I think the main reason is they tried training a heavy weight model that was supposed to be opus 3.5, but it didn't yield large enough improvements to 3.5 sonnet to justify them releasing it. (They had it on their page for a while that opus was coming soon, and now they've scrapped that.)
This theory is consistent with the other two top players, Open AI and Google, they both were expected to release a heavy model, but instead have just released multiple medium and small tier models. It's been so long since google released gemini ultimate 1.0 (the naming clearly implying that they were planning on upgrading it to 1.5 like they did with Pro)
Not seeing anyone release a heavyweight model, but at the same time releasing many small and medium sized models makes me think that improving models will be much more complicated than scaling it with more compute, and that there likely are diminishing returns with that regard.
Opus 3.5 will likely be the answer to GPT-5. Same with Gemini 1.5 Ultra.

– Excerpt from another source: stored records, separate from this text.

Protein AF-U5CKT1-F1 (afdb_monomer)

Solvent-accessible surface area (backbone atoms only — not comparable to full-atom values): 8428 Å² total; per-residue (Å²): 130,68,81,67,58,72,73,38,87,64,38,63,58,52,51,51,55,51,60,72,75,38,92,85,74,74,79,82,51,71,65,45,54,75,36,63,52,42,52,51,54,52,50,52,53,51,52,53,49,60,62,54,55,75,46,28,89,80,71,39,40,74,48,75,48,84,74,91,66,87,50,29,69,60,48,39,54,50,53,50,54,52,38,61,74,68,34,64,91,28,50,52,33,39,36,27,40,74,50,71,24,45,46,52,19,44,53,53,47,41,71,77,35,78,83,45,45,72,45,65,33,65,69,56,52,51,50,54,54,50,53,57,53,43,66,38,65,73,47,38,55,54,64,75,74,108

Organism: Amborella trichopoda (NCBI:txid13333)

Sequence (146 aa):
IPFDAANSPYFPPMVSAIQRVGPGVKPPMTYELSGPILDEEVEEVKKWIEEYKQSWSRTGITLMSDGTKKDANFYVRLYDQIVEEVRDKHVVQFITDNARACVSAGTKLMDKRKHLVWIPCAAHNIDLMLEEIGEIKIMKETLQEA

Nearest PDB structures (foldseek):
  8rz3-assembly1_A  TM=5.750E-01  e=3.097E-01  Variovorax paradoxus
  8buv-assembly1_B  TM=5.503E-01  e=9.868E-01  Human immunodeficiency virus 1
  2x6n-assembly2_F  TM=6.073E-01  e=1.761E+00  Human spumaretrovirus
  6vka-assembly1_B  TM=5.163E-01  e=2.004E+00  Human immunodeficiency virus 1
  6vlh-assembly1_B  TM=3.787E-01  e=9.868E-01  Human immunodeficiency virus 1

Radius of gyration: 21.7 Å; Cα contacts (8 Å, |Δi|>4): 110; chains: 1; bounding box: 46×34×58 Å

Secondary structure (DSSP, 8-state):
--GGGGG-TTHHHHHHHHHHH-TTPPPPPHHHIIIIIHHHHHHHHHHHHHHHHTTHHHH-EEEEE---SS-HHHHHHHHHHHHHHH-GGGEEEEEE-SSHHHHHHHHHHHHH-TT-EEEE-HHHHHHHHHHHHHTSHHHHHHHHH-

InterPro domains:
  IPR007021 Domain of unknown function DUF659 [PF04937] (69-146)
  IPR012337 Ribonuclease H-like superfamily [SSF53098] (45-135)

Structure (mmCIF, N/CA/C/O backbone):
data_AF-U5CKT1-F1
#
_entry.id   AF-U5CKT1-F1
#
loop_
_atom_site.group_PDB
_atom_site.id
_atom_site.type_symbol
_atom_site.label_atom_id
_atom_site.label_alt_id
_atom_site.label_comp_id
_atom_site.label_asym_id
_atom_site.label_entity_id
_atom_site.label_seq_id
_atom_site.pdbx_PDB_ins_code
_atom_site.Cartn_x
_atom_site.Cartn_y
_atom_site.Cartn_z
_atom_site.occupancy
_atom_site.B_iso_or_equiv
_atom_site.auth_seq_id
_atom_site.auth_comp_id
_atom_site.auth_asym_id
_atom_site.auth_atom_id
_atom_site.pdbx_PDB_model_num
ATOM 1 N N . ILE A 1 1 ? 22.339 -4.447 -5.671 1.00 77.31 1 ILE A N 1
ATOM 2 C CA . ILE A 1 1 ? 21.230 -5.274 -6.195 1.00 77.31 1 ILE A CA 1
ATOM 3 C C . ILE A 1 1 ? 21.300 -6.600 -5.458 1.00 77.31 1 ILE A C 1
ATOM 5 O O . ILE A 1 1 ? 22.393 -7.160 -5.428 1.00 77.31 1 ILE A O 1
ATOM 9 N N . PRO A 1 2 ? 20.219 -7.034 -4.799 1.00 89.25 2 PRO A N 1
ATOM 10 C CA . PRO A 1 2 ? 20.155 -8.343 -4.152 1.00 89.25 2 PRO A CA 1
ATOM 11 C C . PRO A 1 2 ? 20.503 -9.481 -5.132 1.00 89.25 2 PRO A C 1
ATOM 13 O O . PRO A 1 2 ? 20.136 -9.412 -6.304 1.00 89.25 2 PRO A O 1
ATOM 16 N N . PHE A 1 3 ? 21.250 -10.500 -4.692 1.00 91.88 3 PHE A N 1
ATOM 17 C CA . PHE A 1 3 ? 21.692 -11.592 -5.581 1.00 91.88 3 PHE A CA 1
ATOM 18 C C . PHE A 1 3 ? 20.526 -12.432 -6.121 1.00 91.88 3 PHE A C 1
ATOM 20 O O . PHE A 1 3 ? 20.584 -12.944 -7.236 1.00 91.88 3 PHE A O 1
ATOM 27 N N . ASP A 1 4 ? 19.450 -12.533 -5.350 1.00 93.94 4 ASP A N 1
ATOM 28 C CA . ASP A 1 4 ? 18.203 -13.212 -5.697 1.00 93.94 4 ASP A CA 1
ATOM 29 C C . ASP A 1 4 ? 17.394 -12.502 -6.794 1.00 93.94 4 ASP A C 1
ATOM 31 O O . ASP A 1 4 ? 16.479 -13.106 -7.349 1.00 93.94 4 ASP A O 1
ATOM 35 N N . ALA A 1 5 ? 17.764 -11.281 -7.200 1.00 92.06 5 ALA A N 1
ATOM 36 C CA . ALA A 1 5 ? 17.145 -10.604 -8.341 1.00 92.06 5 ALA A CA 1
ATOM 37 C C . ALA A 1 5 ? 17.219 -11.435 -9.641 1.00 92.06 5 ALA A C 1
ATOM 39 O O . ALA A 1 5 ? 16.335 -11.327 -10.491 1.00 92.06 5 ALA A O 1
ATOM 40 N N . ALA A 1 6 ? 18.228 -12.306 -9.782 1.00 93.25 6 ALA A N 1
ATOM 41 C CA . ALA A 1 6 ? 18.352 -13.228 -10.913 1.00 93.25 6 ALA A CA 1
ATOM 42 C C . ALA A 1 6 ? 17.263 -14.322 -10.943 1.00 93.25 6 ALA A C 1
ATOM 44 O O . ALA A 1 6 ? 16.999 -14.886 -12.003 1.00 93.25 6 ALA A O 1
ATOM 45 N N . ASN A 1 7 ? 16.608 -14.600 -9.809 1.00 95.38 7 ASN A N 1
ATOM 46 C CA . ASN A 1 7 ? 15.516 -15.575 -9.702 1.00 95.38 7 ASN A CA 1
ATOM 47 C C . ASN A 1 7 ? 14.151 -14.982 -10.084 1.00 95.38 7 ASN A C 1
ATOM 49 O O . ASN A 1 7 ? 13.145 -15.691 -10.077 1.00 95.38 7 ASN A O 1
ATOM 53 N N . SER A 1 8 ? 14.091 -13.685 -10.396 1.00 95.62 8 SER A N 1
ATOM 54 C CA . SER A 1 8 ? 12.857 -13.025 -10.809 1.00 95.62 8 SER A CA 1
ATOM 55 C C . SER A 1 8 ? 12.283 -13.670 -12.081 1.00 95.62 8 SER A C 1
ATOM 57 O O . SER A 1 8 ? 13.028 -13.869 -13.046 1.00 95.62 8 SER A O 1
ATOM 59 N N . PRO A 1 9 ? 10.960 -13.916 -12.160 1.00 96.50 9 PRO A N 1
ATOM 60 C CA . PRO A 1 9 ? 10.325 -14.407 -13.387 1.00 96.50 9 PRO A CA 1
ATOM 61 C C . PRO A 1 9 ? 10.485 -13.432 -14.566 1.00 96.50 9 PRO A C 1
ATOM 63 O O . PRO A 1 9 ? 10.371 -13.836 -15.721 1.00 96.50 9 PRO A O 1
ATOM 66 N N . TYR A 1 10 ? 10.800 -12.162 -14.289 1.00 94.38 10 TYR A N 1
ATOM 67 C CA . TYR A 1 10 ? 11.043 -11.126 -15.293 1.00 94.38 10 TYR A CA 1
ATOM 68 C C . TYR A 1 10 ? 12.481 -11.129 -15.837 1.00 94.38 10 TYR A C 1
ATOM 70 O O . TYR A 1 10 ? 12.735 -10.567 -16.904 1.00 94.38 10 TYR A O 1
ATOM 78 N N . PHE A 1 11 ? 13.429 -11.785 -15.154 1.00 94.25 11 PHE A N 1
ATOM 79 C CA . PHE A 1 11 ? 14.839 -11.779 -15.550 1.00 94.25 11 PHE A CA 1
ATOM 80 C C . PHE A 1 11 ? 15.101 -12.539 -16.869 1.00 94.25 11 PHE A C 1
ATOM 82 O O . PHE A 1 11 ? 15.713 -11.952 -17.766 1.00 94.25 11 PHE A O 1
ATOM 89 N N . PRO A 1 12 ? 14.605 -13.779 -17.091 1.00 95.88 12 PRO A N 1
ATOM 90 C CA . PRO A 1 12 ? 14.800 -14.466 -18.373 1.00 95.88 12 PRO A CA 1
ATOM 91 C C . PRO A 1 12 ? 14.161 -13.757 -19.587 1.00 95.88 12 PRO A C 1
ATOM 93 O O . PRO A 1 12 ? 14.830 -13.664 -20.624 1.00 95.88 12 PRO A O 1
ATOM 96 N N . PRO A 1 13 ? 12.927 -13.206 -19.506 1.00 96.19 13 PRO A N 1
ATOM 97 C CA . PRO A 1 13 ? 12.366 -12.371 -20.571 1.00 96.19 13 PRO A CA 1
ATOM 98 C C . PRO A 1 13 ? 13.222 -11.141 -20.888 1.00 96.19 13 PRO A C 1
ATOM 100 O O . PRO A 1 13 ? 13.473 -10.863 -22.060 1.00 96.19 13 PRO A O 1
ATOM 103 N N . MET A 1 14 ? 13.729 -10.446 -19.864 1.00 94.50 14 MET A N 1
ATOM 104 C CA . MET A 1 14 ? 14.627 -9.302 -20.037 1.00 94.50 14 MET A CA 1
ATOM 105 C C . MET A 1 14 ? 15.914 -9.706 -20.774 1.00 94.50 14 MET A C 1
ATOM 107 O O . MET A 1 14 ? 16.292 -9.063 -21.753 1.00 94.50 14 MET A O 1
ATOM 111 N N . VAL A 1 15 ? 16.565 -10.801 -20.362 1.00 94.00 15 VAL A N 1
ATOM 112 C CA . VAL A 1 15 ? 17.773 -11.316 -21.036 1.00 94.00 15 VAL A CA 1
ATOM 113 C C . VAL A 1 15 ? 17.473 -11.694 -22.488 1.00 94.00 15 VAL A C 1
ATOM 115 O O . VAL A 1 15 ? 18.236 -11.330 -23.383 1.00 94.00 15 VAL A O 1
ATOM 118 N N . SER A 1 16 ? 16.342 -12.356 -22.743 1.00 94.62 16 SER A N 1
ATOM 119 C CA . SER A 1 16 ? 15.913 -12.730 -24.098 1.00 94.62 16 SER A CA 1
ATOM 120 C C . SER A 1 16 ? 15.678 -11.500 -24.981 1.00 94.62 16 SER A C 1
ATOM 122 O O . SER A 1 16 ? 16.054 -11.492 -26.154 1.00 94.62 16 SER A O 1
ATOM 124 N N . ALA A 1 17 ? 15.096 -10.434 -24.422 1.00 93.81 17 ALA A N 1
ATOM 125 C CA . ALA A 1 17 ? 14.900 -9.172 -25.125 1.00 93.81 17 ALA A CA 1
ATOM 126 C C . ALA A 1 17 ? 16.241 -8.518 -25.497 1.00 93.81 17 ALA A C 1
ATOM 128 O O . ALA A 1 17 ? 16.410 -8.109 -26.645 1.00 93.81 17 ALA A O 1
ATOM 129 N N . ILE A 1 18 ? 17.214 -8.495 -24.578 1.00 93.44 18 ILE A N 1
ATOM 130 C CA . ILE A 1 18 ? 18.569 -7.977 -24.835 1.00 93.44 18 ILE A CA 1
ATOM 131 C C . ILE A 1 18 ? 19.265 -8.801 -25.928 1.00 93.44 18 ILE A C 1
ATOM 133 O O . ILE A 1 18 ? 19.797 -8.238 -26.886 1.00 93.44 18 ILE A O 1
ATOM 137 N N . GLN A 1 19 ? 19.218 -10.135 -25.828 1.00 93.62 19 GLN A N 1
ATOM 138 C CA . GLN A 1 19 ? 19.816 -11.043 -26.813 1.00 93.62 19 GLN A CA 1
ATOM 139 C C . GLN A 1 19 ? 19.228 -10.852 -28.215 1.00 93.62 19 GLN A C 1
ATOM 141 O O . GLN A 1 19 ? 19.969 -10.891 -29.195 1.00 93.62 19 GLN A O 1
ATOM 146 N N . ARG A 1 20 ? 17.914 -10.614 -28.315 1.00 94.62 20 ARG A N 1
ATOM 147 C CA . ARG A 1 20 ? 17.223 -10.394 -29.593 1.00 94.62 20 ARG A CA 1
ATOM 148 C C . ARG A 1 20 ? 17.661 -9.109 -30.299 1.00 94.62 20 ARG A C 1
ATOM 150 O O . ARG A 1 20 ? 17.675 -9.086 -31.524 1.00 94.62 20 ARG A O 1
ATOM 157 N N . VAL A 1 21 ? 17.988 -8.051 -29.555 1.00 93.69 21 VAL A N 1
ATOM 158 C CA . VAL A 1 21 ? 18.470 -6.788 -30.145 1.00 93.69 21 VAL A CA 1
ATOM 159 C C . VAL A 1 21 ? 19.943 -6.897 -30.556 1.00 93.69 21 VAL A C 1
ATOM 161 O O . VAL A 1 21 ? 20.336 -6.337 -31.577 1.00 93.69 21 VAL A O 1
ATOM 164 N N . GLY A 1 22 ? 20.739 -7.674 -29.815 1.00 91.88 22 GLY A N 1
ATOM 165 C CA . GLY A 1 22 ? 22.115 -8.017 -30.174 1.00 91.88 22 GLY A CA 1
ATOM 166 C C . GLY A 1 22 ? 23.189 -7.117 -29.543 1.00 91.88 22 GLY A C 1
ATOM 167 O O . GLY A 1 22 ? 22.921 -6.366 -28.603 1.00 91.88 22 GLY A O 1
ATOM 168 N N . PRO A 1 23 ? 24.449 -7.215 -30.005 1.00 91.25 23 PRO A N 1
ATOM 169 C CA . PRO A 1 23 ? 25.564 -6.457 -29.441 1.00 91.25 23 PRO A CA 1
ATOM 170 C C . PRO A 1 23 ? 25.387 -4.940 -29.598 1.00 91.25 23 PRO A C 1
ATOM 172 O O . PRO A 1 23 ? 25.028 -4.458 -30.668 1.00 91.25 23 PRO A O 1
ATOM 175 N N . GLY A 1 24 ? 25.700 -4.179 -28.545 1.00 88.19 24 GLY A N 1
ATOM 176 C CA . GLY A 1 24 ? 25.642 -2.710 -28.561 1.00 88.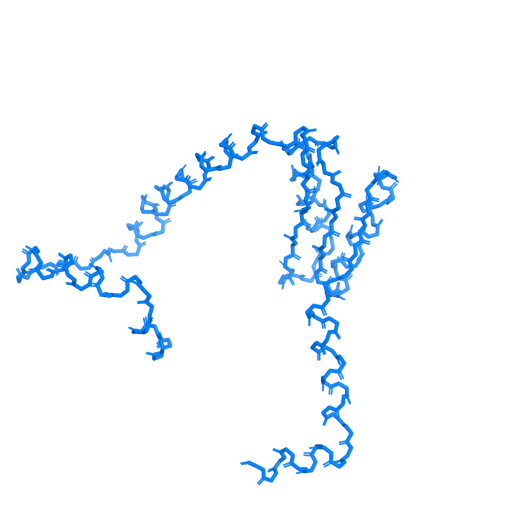19 24 GLY A CA 1
ATOM 177 C C . GLY A 1 24 ? 24.355 -2.096 -28.000 1.00 88.19 24 GLY A C 1
ATOM 178 O O . GLY A 1 24 ? 24.224 -0.871 -28.021 1.00 88.19 24 GLY A O 1
ATOM 179 N N . VAL A 1 25 ? 23.436 -2.909 -27.461 1.00 90.69 25 VAL A N 1
ATOM 180 C CA . VAL A 1 25 ? 22.299 -2.421 -26.660 1.00 90.69 25 VAL A CA 1
ATOM 181 C C . VAL A 1 25 ? 22.814 -1.544 -25.526 1.00 90.69 25 VAL A C 1
ATOM 183 O O . VAL A 1 25 ? 23.671 -1.957 -24.742 1.00 90.69 25 VAL A O 1
ATOM 186 N N . LYS A 1 26 ? 22.275 -0.330 -25.434 1.00 90.25 26 LYS A N 1
ATOM 187 C CA . LYS A 1 26 ? 22.539 0.573 -24.317 1.00 90.25 26 LYS A CA 1
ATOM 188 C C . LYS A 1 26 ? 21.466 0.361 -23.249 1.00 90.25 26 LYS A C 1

Maybe - would make sense not to release their latest greatest (Opus 4.0) until competition forces them to, and Amodei has previously indicated that they would rather respond to match frontier SOTA than themselves accelerate the pace of advance by releasing first.
That begs the question: why am I still paying for access to Opus 3 ?
Honestly I don’t know. I’ve not been using Sonnet 3.5 up to now and I’m a fairly light user so I doubt I’ll run into the free tier limits. I’ll probably cancel my subscription until Opus 3.5 comes out (if it ever does).